To meet this need: the database could implement efficient collection types for
Entities.
- Set of entities must be of a single homogeneous Archetype.
- Backed by either Arrays or Hash-Sets.
- Applies operations to all contained elements.
However, I would recommend deferring the design and implementation of this idea
until after the rest of the database is implemented and programmers start
trying to use it, at which point it will become more clear what faculties the
database lacks regarding collections of entities.
Documentation
As the central repository for the data, it makes sense to also store any
descriptions of the data in the database too.
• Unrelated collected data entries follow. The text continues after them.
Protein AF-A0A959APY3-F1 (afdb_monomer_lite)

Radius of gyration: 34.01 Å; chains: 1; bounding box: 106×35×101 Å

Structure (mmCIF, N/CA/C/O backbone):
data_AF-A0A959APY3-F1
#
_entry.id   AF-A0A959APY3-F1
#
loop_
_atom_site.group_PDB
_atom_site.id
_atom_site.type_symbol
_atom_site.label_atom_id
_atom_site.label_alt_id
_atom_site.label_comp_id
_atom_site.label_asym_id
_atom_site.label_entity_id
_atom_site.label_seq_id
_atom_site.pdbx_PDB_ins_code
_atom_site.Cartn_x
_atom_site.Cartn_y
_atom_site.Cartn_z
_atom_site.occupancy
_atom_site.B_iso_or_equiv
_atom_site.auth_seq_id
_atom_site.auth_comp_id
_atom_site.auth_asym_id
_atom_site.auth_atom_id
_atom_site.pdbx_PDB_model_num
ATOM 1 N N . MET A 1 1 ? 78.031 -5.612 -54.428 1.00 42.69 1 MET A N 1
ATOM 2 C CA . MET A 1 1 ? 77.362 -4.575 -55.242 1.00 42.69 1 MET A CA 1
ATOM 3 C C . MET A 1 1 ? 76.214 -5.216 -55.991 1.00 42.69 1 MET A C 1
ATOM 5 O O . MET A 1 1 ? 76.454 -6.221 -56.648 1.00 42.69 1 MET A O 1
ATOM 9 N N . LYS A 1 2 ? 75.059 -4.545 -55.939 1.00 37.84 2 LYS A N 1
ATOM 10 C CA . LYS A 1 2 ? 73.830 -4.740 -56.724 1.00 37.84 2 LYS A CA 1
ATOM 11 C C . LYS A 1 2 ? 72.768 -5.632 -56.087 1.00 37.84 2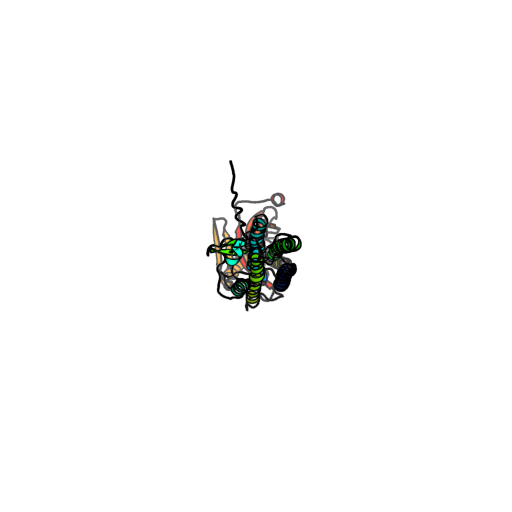 LYS A C 1
ATOM 13 O O . LYS A 1 2 ? 72.614 -6.810 -56.382 1.00 37.84 2 LYS A O 1
ATOM 18 N N . ASP A 1 3 ? 72.067 -4.942 -55.199 1.00 44.75 3 ASP A N 1
ATOM 19 C CA . ASP A 1 3 ? 70.643 -5.000 -54.898 1.00 44.75 3 ASP A CA 1
ATOM 20 C C . ASP A 1 3 ? 69.766 -5.526 -56.042 1.00 44.75 3 ASP A C 1
ATOM 22 O O . ASP A 1 3 ? 69.887 -5.094 -57.191 1.00 44.75 3 ASP A O 1
ATOM 26 N N . LEU A 1 4 ? 68.797 -6.372 -55.690 1.00 46.47 4 LEU A N 1
ATOM 27 C CA . LEU A 1 4 ? 67.561 -6.505 -56.449 1.00 46.47 4 LEU A CA 1
ATOM 28 C C . LEU A 1 4 ? 66.396 -6.630 -55.458 1.00 46.47 4 LEU A C 1
ATOM 30 O O . LEU A 1 4 ? 66.088 -7.710 -54.958 1.00 46.47 4 LEU A O 1
ATOM 34 N N . LEU A 1 5 ? 65.791 -5.482 -55.138 1.00 43.91 5 LEU A N 1
ATOM 35 C CA . LEU A 1 5 ? 64.515 -5.393 -54.434 1.00 43.91 5 LEU A CA 1
ATOM 36 C C . LEU A 1 5 ? 63.419 -6.028 -55.302 1.00 43.91 5 LEU A C 1
ATOM 38 O O . LEU A 1 5 ? 63.089 -5.506 -56.365 1.00 43.91 5 LEU A O 1
ATOM 42 N N . PHE A 1 6 ? 62.809 -7.109 -54.818 1.00 45.00 6 PHE A N 1
ATOM 43 C CA . PHE A 1 6 ? 61.491 -7.540 -55.279 1.00 45.00 6 PHE A CA 1
ATOM 44 C C . PHE A 1 6 ? 60.433 -6.769 -54.483 1.00 45.00 6 PHE A C 1
ATOM 46 O O . PHE A 1 6 ? 60.195 -7.041 -53.307 1.00 45.00 6 PHE A O 1
ATOM 53 N N . LEU A 1 7 ? 59.821 -5.773 -55.123 1.00 43.03 7 LEU A N 1
ATOM 54 C CA . LEU A 1 7 ? 58.675 -5.047 -54.587 1.00 43.03 7 LEU A CA 1
ATOM 55 C C . LEU A 1 7 ? 57.435 -5.952 -54.709 1.00 43.03 7 LEU A C 1
ATOM 57 O O . LEU A 1 7 ? 56.818 -6.046 -55.768 1.00 43.03 7 LEU A O 1
ATOM 61 N N . LEU A 1 8 ? 57.099 -6.667 -53.635 1.00 43.91 8 LEU A N 1
ATOM 62 C CA . LEU A 1 8 ? 55.856 -7.427 -53.534 1.00 43.91 8 LEU A CA 1
ATOM 63 C C . LEU A 1 8 ? 54.714 -6.438 -53.242 1.00 43.91 8 LEU A C 1
ATOM 65 O O . LEU A 1 8 ? 54.492 -6.052 -52.096 1.00 43.91 8 LEU A O 1
ATOM 69 N N . CYS A 1 9 ? 54.004 -5.988 -54.278 1.00 42.56 9 CYS A N 1
ATOM 70 C CA . CYS A 1 9 ? 52.746 -5.263 -54.110 1.00 42.56 9 CYS A CA 1
ATOM 71 C C . CYS A 1 9 ? 51.699 -6.207 -53.498 1.00 42.56 9 CYS A C 1
ATOM 73 O O . CYS A 1 9 ? 51.055 -6.978 -54.209 1.00 42.56 9 CYS A O 1
ATOM 75 N N . LEU A 1 10 ? 51.520 -6.140 -52.176 1.00 43.66 10 LEU A N 1
ATOM 76 C CA . LEU A 1 10 ? 50.326 -6.657 -51.514 1.00 43.66 10 LEU A CA 1
ATOM 77 C C . LEU A 1 10 ? 49.123 -5.828 -51.986 1.00 43.66 10 LEU A C 1
ATOM 79 O O . LEU A 1 10 ? 48.899 -4.707 -51.533 1.00 43.66 10 LEU A O 1
ATOM 83 N N . LEU A 1 11 ? 48.344 -6.389 -52.910 1.00 42.62 11 LEU A N 1
ATOM 84 C CA . LEU A 1 11 ? 46.974 -5.960 -53.162 1.00 42.62 11 LEU A CA 1
ATOM 85 C C . LEU A 1 11 ? 46.144 -6.319 -51.922 1.00 42.62 11 LEU A C 1
ATOM 87 O O . LEU A 1 11 ? 45.684 -7.449 -51.770 1.00 42.62 11 LEU A O 1
ATOM 91 N N . LEU A 1 12 ? 45.989 -5.354 -51.014 1.00 47.53 12 LEU A N 1
ATOM 92 C CA . LEU A 1 12 ? 44.961 -5.380 -49.977 1.00 47.53 12 LEU A CA 1
ATOM 93 C C . LEU A 1 12 ? 43.601 -5.385 -50.680 1.00 47.53 12 LEU A C 1
ATOM 95 O O . LEU A 1 12 ? 43.121 -4.352 -51.144 1.00 47.53 12 LEU A O 1
ATOM 99 N N . VAL A 1 13 ? 42.987 -6.562 -50.783 1.00 47.50 13 VAL A N 1
ATOM 100 C CA . VAL A 1 13 ? 41.570 -6.681 -51.120 1.00 47.50 13 VAL A CA 1
ATOM 101 C C . VAL A 1 13 ? 40.806 -6.124 -49.922 1.00 47.50 13 VAL A C 1
ATOM 103 O O . VAL A 1 13 ? 40.578 -6.824 -48.938 1.00 47.50 13 VAL A O 1
ATOM 106 N N . ALA A 1 14 ? 40.469 -4.836 -49.972 1.00 53.22 14 ALA A N 1
ATOM 107 C CA . ALA A 1 14 ? 39.499 -4.255 -49.062 1.00 53.22 14 ALA A CA 1
ATOM 108 C C . ALA A 1 14 ? 38.158 -4.948 -49.333 1.00 53.22 14 ALA A C 1
ATOM 110 O O . ALA A 1 14 ? 37.485 -4.665 -50.324 1.00 53.22 14 ALA A O 1
ATOM 111 N N . GLY A 1 15 ? 37.801 -5.915 -48.484 1.00 47.88 15 GLY A N 1
ATOM 112 C CA . GLY A 1 15 ? 36.431 -6.409 -48.420 1.00 47.88 15 GLY A CA 1
ATOM 113 C C . GLY A 1 15 ? 35.484 -5.239 -48.130 1.00 47.88 15 GLY A C 1
ATOM 114 O O . GLY A 1 15 ? 35.922 -4.234 -47.562 1.00 47.88 15 GLY A O 1
ATOM 115 N N . PRO A 1 16 ? 34.203 -5.323 -48.523 1.00 39.09 16 PRO A N 1
ATOM 116 C CA . PRO A 1 16 ? 33.253 -4.268 -48.214 1.00 39.09 16 PRO A CA 1
ATOM 117 C C . PRO A 1 16 ? 33.246 -4.056 -46.699 1.00 39.09 16 PRO A C 1
ATOM 119 O O . PRO A 1 16 ? 32.911 -4.966 -45.939 1.00 39.09 16 PRO A O 1
ATOM 122 N N . ILE A 1 17 ? 33.629 -2.855 -46.265 1.00 44.00 17 ILE A N 1
ATOM 123 C CA . ILE A 1 17 ? 33.321 -2.380 -44.922 1.00 44.00 17 ILE A CA 1
ATOM 124 C C . ILE A 1 17 ? 31.797 -2.374 -44.875 1.00 44.00 17 ILE A C 1
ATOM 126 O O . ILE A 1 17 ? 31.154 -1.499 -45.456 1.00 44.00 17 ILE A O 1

- The programmer can attach user-facing documentation to any Archetype or
Component. The documentation can be as simple text string.
- The database will render user-facing documentation of itself, showing its
database schema, and including all attached documentation.
- Physical units are a special type of documentation, and the database treats
them with a special case.
Introspection
The database will provide an API for inspecting its database schema and all
associated meta-data, at run time.
- The primary motivation for introspection is creating user interfaces
(UI’s). UI programs need to know how the underlying database is organized in
order to effectively present it to the user. By reading the database schema
at run time the UI can be much more flexible and easier to write & maintain.
Hardware Memory Spaces
The database can utilize multiple memory spaces.
- CPU: host only.
- GPU: connected to host, openCL or CUDA?
- Other. The database should be implemented in such a way that it is possible
to add other hardware platforms.
TODO: how is this specified? by default where do things live? what kind of
controls does the programmer/user have over it?
Other Ideas
Grids of Entities
An Archetype could define a regular grid to place Entities on and provide tools
for efficiently working with grids of Entities. For example this could be used
to implement extracellular diffusion at a course granularity.
Temporary Buffers
It might be nice to have your working data be managed by the database, but not
persistently stored. The programmer would be responsible for free’ing it when
they’re done with it, or else it would just sit around like permanent data.
Spatial Partitioning Structures
- For performing fast nearest neighbor searches.
- Requires valid/invalid book keeping.
Linear Systems
- Different solver algorithm than NEURON, might be faster but its not as accurate.
- Requires valid/invalid book keeping.